Requirement: Among the records below, find the line that has "ATOM 42 N N"; from there, give the lines again exactly, and stop after the line that has "ATOM 46 O O".

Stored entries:
======

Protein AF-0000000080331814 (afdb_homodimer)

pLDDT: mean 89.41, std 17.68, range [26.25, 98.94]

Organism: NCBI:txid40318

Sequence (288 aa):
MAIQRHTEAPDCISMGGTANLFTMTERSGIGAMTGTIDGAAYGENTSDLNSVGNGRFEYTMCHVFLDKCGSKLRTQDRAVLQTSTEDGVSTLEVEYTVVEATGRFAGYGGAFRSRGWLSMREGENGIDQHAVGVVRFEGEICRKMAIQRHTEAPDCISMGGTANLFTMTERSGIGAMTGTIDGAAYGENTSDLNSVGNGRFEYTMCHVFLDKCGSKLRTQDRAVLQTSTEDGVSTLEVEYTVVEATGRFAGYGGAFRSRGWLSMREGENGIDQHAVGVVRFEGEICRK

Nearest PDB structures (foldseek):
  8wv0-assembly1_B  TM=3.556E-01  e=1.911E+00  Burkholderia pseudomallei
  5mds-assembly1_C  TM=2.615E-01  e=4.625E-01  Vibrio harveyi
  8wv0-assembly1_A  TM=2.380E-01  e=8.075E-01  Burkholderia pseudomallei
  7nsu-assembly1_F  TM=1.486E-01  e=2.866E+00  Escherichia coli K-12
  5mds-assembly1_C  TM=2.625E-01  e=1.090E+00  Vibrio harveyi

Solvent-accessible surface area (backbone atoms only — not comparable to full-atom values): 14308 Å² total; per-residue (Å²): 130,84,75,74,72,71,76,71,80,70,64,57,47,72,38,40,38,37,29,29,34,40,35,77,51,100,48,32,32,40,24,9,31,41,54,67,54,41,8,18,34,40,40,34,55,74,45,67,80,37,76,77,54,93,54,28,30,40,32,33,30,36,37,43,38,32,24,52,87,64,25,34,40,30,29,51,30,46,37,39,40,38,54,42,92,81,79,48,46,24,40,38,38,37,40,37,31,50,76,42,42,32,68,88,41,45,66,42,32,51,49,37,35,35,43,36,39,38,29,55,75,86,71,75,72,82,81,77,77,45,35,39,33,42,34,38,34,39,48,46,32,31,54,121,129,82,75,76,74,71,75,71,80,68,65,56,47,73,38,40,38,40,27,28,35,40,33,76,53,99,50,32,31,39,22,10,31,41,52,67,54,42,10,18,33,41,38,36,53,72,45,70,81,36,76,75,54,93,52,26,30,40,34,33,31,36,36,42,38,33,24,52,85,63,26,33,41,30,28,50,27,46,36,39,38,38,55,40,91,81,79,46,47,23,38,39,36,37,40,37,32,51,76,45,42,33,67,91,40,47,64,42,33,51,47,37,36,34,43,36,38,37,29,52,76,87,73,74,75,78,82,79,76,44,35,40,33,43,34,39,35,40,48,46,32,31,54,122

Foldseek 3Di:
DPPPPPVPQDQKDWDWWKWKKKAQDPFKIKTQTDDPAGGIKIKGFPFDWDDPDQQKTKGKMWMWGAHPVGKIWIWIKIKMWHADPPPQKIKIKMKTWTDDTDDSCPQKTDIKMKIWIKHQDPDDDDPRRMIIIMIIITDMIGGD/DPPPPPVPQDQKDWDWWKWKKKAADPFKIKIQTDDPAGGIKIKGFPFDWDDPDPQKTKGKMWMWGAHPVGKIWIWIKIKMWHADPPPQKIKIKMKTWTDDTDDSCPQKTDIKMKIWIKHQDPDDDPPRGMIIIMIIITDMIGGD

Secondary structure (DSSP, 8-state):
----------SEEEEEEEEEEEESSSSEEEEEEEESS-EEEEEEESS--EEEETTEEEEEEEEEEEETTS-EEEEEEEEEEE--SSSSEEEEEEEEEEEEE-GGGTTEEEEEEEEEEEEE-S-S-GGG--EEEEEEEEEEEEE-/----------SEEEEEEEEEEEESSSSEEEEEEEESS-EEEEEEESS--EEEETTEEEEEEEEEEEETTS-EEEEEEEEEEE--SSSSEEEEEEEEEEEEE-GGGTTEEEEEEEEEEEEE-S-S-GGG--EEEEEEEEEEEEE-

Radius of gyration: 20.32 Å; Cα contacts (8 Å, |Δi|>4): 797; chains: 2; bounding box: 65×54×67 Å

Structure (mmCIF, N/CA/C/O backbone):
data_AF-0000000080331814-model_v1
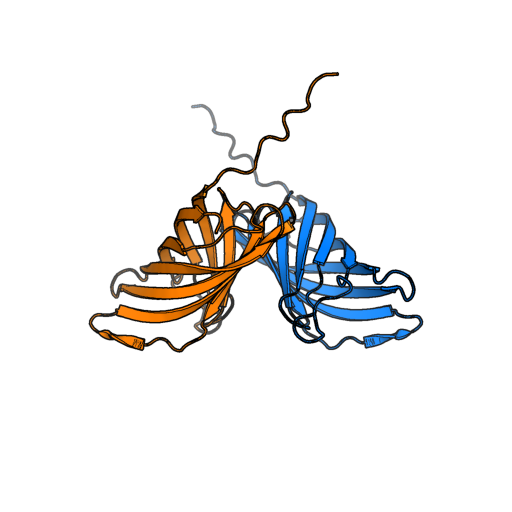#
loop_
_entity.id
_entity.type
_entity.pdbx_description
1 polymer 'Dirigent protein'
#
loop_
_atom_site.group_PDB
_atom_site.id
_atom_site.type_symbol
_atom_site.label_atom_id
_atom_site.label_alt_id
_atom_site.label_comp_id
_atom_site.label_asym_id
_atom_site.label_entity_id
_atom_site.label_seq_id
_atom_site.pdbx_PDB_ins_code
_atom_site.Cartn_x
_atom_site.Cartn_y
_atom_site.Cartn_z
_atom_site.occupancy
_atom_site.B_iso_or_equiv
_atom_site.auth_seq_id
_atom_site.auth_comp_id
_atom_site.auth_asym_id
_atom_site.auth_atom_id
_atom_site.pdbx_PDB_model_num
ATOM 1 N N . MET A 1 1 ? 9.82 -7.922 43.5 1 26.25 1 MET A N 1
ATOM 2 C CA . MET A 1 1 ? 8.844 -7.785 42.406 1 26.25 1 MET A CA 1
ATOM 3 C C . MET A 1 1 ? 9.219 -6.641 41.469 1 26.25 1 MET A C 1
ATOM 5 O O . MET A 1 1 ? 9.258 -5.48 41.875 1 26.25 1 MET A O 1
ATOM 9 N N . ALA A 1 2 ? 10.078 -6.883 40.469 1 36.19 2 ALA A N 1
ATOM 10 C CA . ALA A 1 2 ? 10.508 -5.836 39.531 1 36.19 2 ALA A CA 1
ATOM 11 C C . ALA A 1 2 ? 9.305 -5.145 38.875 1 36.19 2 ALA A C 1
ATOM 13 O O . ALA A 1 2 ? 8.398 -5.809 38.375 1 36.19 2 ALA A O 1
ATOM 14 N N . ILE A 1 3 ? 8.891 -4.047 39.312 1 35.62 3 ILE A N 1
ATOM 15 C CA . ILE A 1 3 ? 7.82 -3.277 38.688 1 35.62 3 ILE A CA 1
ATOM 16 C C . ILE A 1 3 ? 8.094 -3.135 37.188 1 35.62 3 ILE A C 1
ATOM 18 O O . ILE A 1 3 ? 9.148 -2.65 36.812 1 35.62 3 ILE A O 1
ATOM 22 N N . GLN A 1 4 ? 7.77 -4.066 36.375 1 38.66 4 GLN A N 1
ATOM 23 C CA . GLN A 1 4 ? 7.746 -3.889 34.906 1 38.66 4 GLN A CA 1
ATOM 24 C C . GLN A 1 4 ? 7.199 -2.514 34.531 1 38.66 4 GLN A C 1
ATOM 26 O O . GLN A 1 4 ? 6.051 -2.191 34.844 1 38.66 4 GLN A O 1
ATOM 31 N N . ARG A 1 5 ? 7.957 -1.479 34.688 1 39.69 5 ARG A N 1
ATOM 32 C CA . ARG A 1 5 ? 7.613 -0.123 34.25 1 39.69 5 ARG A CA 1
ATOM 33 C C . ARG A 1 5 ? 6.855 -0.128 32.938 1 39.69 5 ARG A C 1
ATOM 35 O O . ARG A 1 5 ? 7.367 -0.611 31.922 1 39.69 5 ARG A O 1
ATOM 42 N N . HIS A 1 6 ? 5.555 -0.358 32.938 1 45.66 6 HIS A N 1
ATOM 43 C CA . HIS A 1 6 ? 4.699 -0.081 31.781 1 45.66 6 HIS A CA 1
ATOM 44 C C . HIS A 1 6 ? 5.129 1.192 31.062 1 45.66 6 HIS A C 1
ATOM 46 O O . HIS A 1 6 ? 5.082 2.281 31.641 1 45.66 6 HIS A O 1
ATOM 52 N N . THR A 1 7 ? 6.152 1.282 30.422 1 54.88 7 THR A N 1
ATOM 53 C CA . THR A 1 7 ? 6.617 2.475 29.719 1 54.88 7 THR A CA 1
ATOM 54 C C . THR A 1 7 ? 5.441 3.236 29.109 1 54.88 7 THR A C 1
ATOM 56 O O . THR A 1 7 ? 4.699 2.688 28.297 1 54.88 7 THR A O 1
ATOM 59 N N . GLU A 1 8 ? 4.816 4.121 29.828 1 68.38 8 GLU A N 1
ATOM 60 C CA . GLU A 1 8 ? 3.688 4.969 29.453 1 68.38 8 GLU A CA 1
ATOM 61 C C . GLU A 1 8 ? 3.852 5.527 28.047 1 68.38 8 GLU A C 1
ATOM 63 O O . GLU A 1 8 ? 4.945 5.938 27.656 1 68.38 8 GLU A O 1
ATOM 68 N N . ALA A 1 9 ? 2.961 5.18 27.109 1 80.56 9 ALA A N 1
ATOM 69 C CA . ALA A 1 9 ? 2.943 5.754 25.766 1 80.56 9 ALA A CA 1
ATOM 70 C C . ALA A 1 9 ? 3.227 7.254 25.812 1 80.56 9 ALA A C 1
ATOM 72 O O . ALA A 1 9 ? 2.703 7.965 26.672 1 80.56 9 ALA A O 1
ATOM 73 N N . PRO A 1 10 ? 4.25 7.801 25.078 1 91.56 10 PRO A N 1
ATOM 74 C CA . PRO A 1 10 ? 4.594 9.227 25.047 1 91.56 10 PRO A CA 1
ATOM 75 C C . PRO A 1 10 ? 3.396 10.117 24.734 1 91.56 10 PRO A C 1
ATOM 77 O O . PRO A 1 10 ? 2.4 9.648 24.188 1 91.56 10 PRO A O 1
ATOM 80 N N . ASP A 1 11 ? 3.469 11.375 25.109 1 96 11 ASP A N 1
ATOM 81 C CA . ASP A 1 11 ? 2.42 12.352 24.828 1 96 11 ASP A CA 1
ATOM 82 C C . ASP A 1 11 ? 2.309 12.617 23.328 1 96 11 ASP A C 1
ATOM 84 O O . ASP A 1 11 ? 1.222 12.906 22.828 1 96 11 ASP A O 1
ATOM 88 N N . CYS A 1 12 ? 3.5 12.609 22.703 1 98.19 12 CYS A N 1
ATOM 89 C CA . CYS A 1 12 ? 3.527 12.828 21.266 1 98.19 12 CYS A CA 1
ATOM 90 C C . CYS A 1 12 ? 4.398 11.789 20.578 1 98.19 12 CYS A C 1
ATOM 92 O O . CYS A 1 12 ? 5.352 11.273 21.156 1 98.19 12 CYS A O 1
ATOM 94 N N . ILE A 1 13 ? 4.074 11.469 19.328 1 98.06 13 ILE A N 1
ATOM 95 C CA . ILE A 1 13 ? 4.875 10.648 18.438 1 98.06 13 ILE A CA 1
ATOM 96 C C . ILE A 1 13 ? 5.469 11.516 17.328 1 98.06 13 ILE A C 1
ATOM 98 O O . ILE A 1 13 ? 4.738 12.211 16.609 1 98.06 13 ILE A O 1
ATOM 102 N N . SER A 1 14 ? 6.828 11.523 17.297 1 98.31 14 SER A N 1
ATOM 103 C CA . SER A 1 14 ? 7.488 12.18 16.172 1 98.31 14 SER A CA 1
ATOM 104 C C . SER A 1 14 ? 7.277 11.406 14.875 1 98.31 14 SER A C 1
ATOM 106 O O . SER A 1 14 ? 7.562 10.203 14.812 1 98.31 14 SER A O 1
ATOM 108 N N . MET A 1 15 ? 6.801 12.148 13.93 1 98.44 15 MET A N 1
ATOM 109 C CA . MET A 1 15 ? 6.613 11.562 12.602 1 98.44 15 MET A CA 1
ATOM 110 C C . MET A 1 15 ? 7.789 11.898 11.688 1 98.44 15 MET A C 1
ATOM 112 O O . MET A 1 15 ? 8.164 13.062 11.555 1 98.44 15 MET A O 1
ATOM 116 N N . GLY A 1 16 ? 8.367 10.844 11.117 1 98.56 16 GLY A N 1
ATOM 117 C CA . GLY A 1 16 ? 9.484 11.055 10.211 1 98.56 16 GLY A CA 1
ATOM 118 C C . GLY A 1 16 ? 9.805 9.844 9.367 1 98.56 16 GLY A C 1
ATOM 119 O O . GLY A 1 16 ? 9.617 8.703 9.805 1 98.56 16 GLY A O 1
ATOM 120 N N . GLY A 1 17 ? 10.297 10.125 8.164 1 98.62 17 GLY A N 1
ATOM 121 C CA . GLY A 1 17 ? 10.688 9.055 7.25 1 98.62 17 GLY A CA 1
ATOM 122 C C . GLY A 1 17 ? 10.508 9.43 5.789 1 98.62 17 GLY A C 1
ATOM 123 O O . GLY A 1 17 ? 10.445 10.609 5.445 1 98.62 17 GLY A O 1
ATOM 124 N N . T
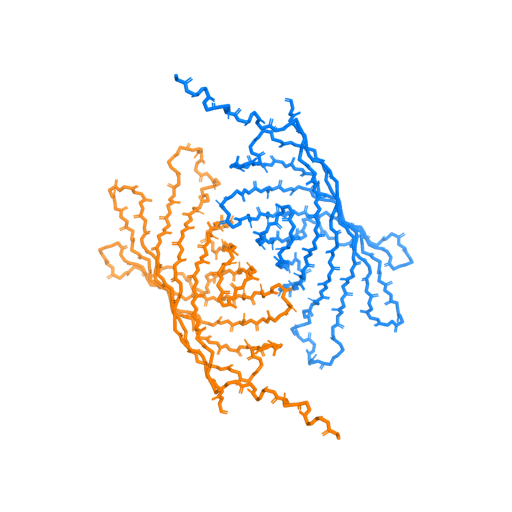HR A 1 18 ? 10.562 8.359 4.941 1 98.75 18 THR A N 1
ATOM 125 C CA . THR A 1 18 ? 10.43 8.523 3.498 1 98.75 18 THR A CA 1
ATOM 126 C C . THR A 1 18 ? 9.477 7.484 2.92 1 98.75 18 THR A C 1
ATOM 128 O O . THR A 1 18 ? 9.156 6.496 3.582 1 98.75 18 THR A O 1
ATOM 131 N N . ALA A 1 19 ? 9.016 7.805 1.77 1 98.62 19 ALA A N 1
ATOM 132 C CA . ALA A 1 19 ? 8.195 6.852 1.021 1 98.62 19 ALA A CA 1
ATOM 133 C C . ALA A 1 19 ? 8.531 6.895 -0.467 1 98.62 19 ALA A C 1
ATOM 135 O O . ALA A 1 19 ? 8.648 7.973 -1.053 1 98.62 19 ALA A O 1
ATOM 136 N N . AS
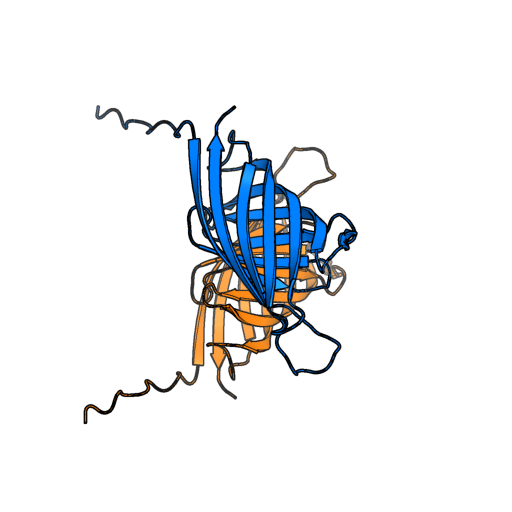N A 1 20 ? 8.742 5.754 -1.083 1 98.31 20 ASN A N 1
ATOM 137 C CA . ASN A 1 20 ? 8.656 5.629 -2.533 1 98.31 20 ASN A CA 1
ATOM 138 C C . ASN A 1 20 ? 7.211 5.434 -2.994 1 98.31 20 ASN A C 1
ATOM 140 O O . ASN A 1 20 ? 6.473 4.633 -2.418 1 98.31 20 ASN A O 1
ATOM 144 N N . LEU A 1 21 ? 6.871 6.148 -3.994 1 96.94 21 LEU A N 1
ATOM 145 C CA . LEU A 1 21 ? 5.473 6.148 -4.414 1 96.94 21 LEU A CA 1
ATOM 146 C C . LEU A 1 21 ? 5.34 5.664 -5.855 1 96.94 21 LEU A C 1
ATOM 148 O O . LEU A 1 21 ? 6.262 5.828 -6.656 1 96.94 21 LEU A O 1
ATOM 152 N N . PHE A 1 22 ? 4.168 5.133 -6.176 1 95.94 22 PHE A N 1
ATOM 153 C CA . PHE A 1 22 ? 3.742 4.699 -7.5 1 95.94 22 PHE A CA 1
ATOM 154 C C . PHE A 1 22 ? 2.264 4.996 -7.719 1 95.94 22 PHE A C 1
ATOM 156 O O . PHE A 1 22 ? 1.422 4.625 -6.898 1 95.94 22 PHE A O 1
ATOM 163 N N . THR A 1 23 ? 1.983 5.738 -8.773 1 95.12 23 THR A N 1
ATOM 164 C CA . THR A 1 23 ? 0.582 5.992 -9.086 1 95.12 23 THR A CA 1
ATOM 165 C C . THR A 1 23 ? -0.022 4.824 -9.859 1 95.12 23 THR A C 1
ATOM 167 O O . THR A 1 23 ? 0.561 4.352 -10.836 1 95.12 23 THR A O 1
ATOM 170 N N . MET A 1 24 ? -1.167 4.426 -9.445 1 93.5 24 MET A N 1
ATOM 171 C CA . MET A 1 24 ? -1.86 3.305 -10.078 1 93.5 24 MET A CA 1
ATOM 172 C C . MET A 1 24 ? -2.863 3.801 -11.109 1 93.5 24 MET A C 1
ATOM 174 O O . MET A 1 24 ? -3.049 3.168 -12.156 1 93.5 24 MET A O 1
ATOM 178 N N . THR A 1 25 ? -3.586 4.828 -10.734 1 92.31 25 THR A N 1
ATOM 179 C CA . 
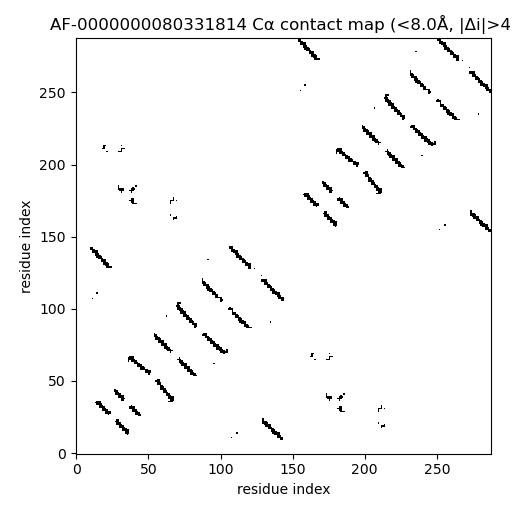THR A 1 25 ? -4.512 5.523 -11.617 1 92.31 25 THR A CA 1
ATOM 180 C C . THR A 1 25 ? -4.242 7.027 -11.609 1 92.31 25 THR A C 1
ATOM 182 O O . THR A 1 25 ? -3.303 7.492 -10.961 1 92.31 25 THR A O 1
ATOM 185 N N . GLU A 1 26 ? -5.074 7.766 -12.266 1 88.62 26 GLU A N 1
ATOM 186 C CA . GLU A 1 26 ? -4.965 9.219 -12.234 1 88.62 26 GLU A CA 1
ATOM 187 C C . GLU A 1 26 ? -5.32 9.773 -10.859 1 88.62 26 GLU A C 1
ATOM 189 O O . GLU A 1 26 ? -4.992 10.922 -10.539 1 88.62 26 GLU A O 1
ATOM 194 N N . ARG A 1 27 ? -5.93 8.906 -10.008 1 94.25 27 ARG A N 1
ATOM 195 C CA . ARG A 1 27 ? -6.461 9.461 -8.766 1 94.25 27 ARG A CA 1
ATOM 196 C C . ARG A 1 27 ? -5.902 8.719 -7.551 1 94.25 27 ARG A C 1
ATOM 198 O O . ARG A 1 27 ? -6.18 9.086 -6.41 1 94.25 27 ARG A O 1
ATOM 205 N N . SER A 1 28 ? -5.156 7.633 -7.867 1 96.31 28 SER A N 1
ATOM 206 C CA . SER A 1 28 ? -4.762 6.844 -6.707 1 96.31 28 SER A CA 1
ATOM 207 C C . SER A 1 28 ? -3.332 6.332 -6.844 1 96.31 28 SER A C 1
ATOM 209 O O . SER A 1 28 ? -2.807 6.238 -7.957 1 96.31 28 SER A O 1
ATOM 211 N N . GLY A 1 29 ? -2.688 6.055 -5.73 1 97.12 29 GLY A N 1
ATOM 212 C CA . GLY A 1 29 ? -1.343 5.508 -5.68 1 97.12 29 GLY A CA 1
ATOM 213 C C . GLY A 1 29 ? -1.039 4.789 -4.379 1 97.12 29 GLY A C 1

======

Task solution:
ATOM 42 N N . HIS A 1 6 ? 5.555 -0.358 32.938 1 45.66 6 HIS A N 1
ATOM 43 C CA . HIS A 1 6 ? 4.699 -0.081 31.781 1 45.66 6 HIS A CA 1
ATOM 44 C C . HIS A 1 6 ? 5.129 1.192 31.062 1 45.66 6 HIS A C 1
ATOM 46 O O . HIS A 1 6 ? 5.082 2.281 31.641 1 45.66 6 HIS A O 1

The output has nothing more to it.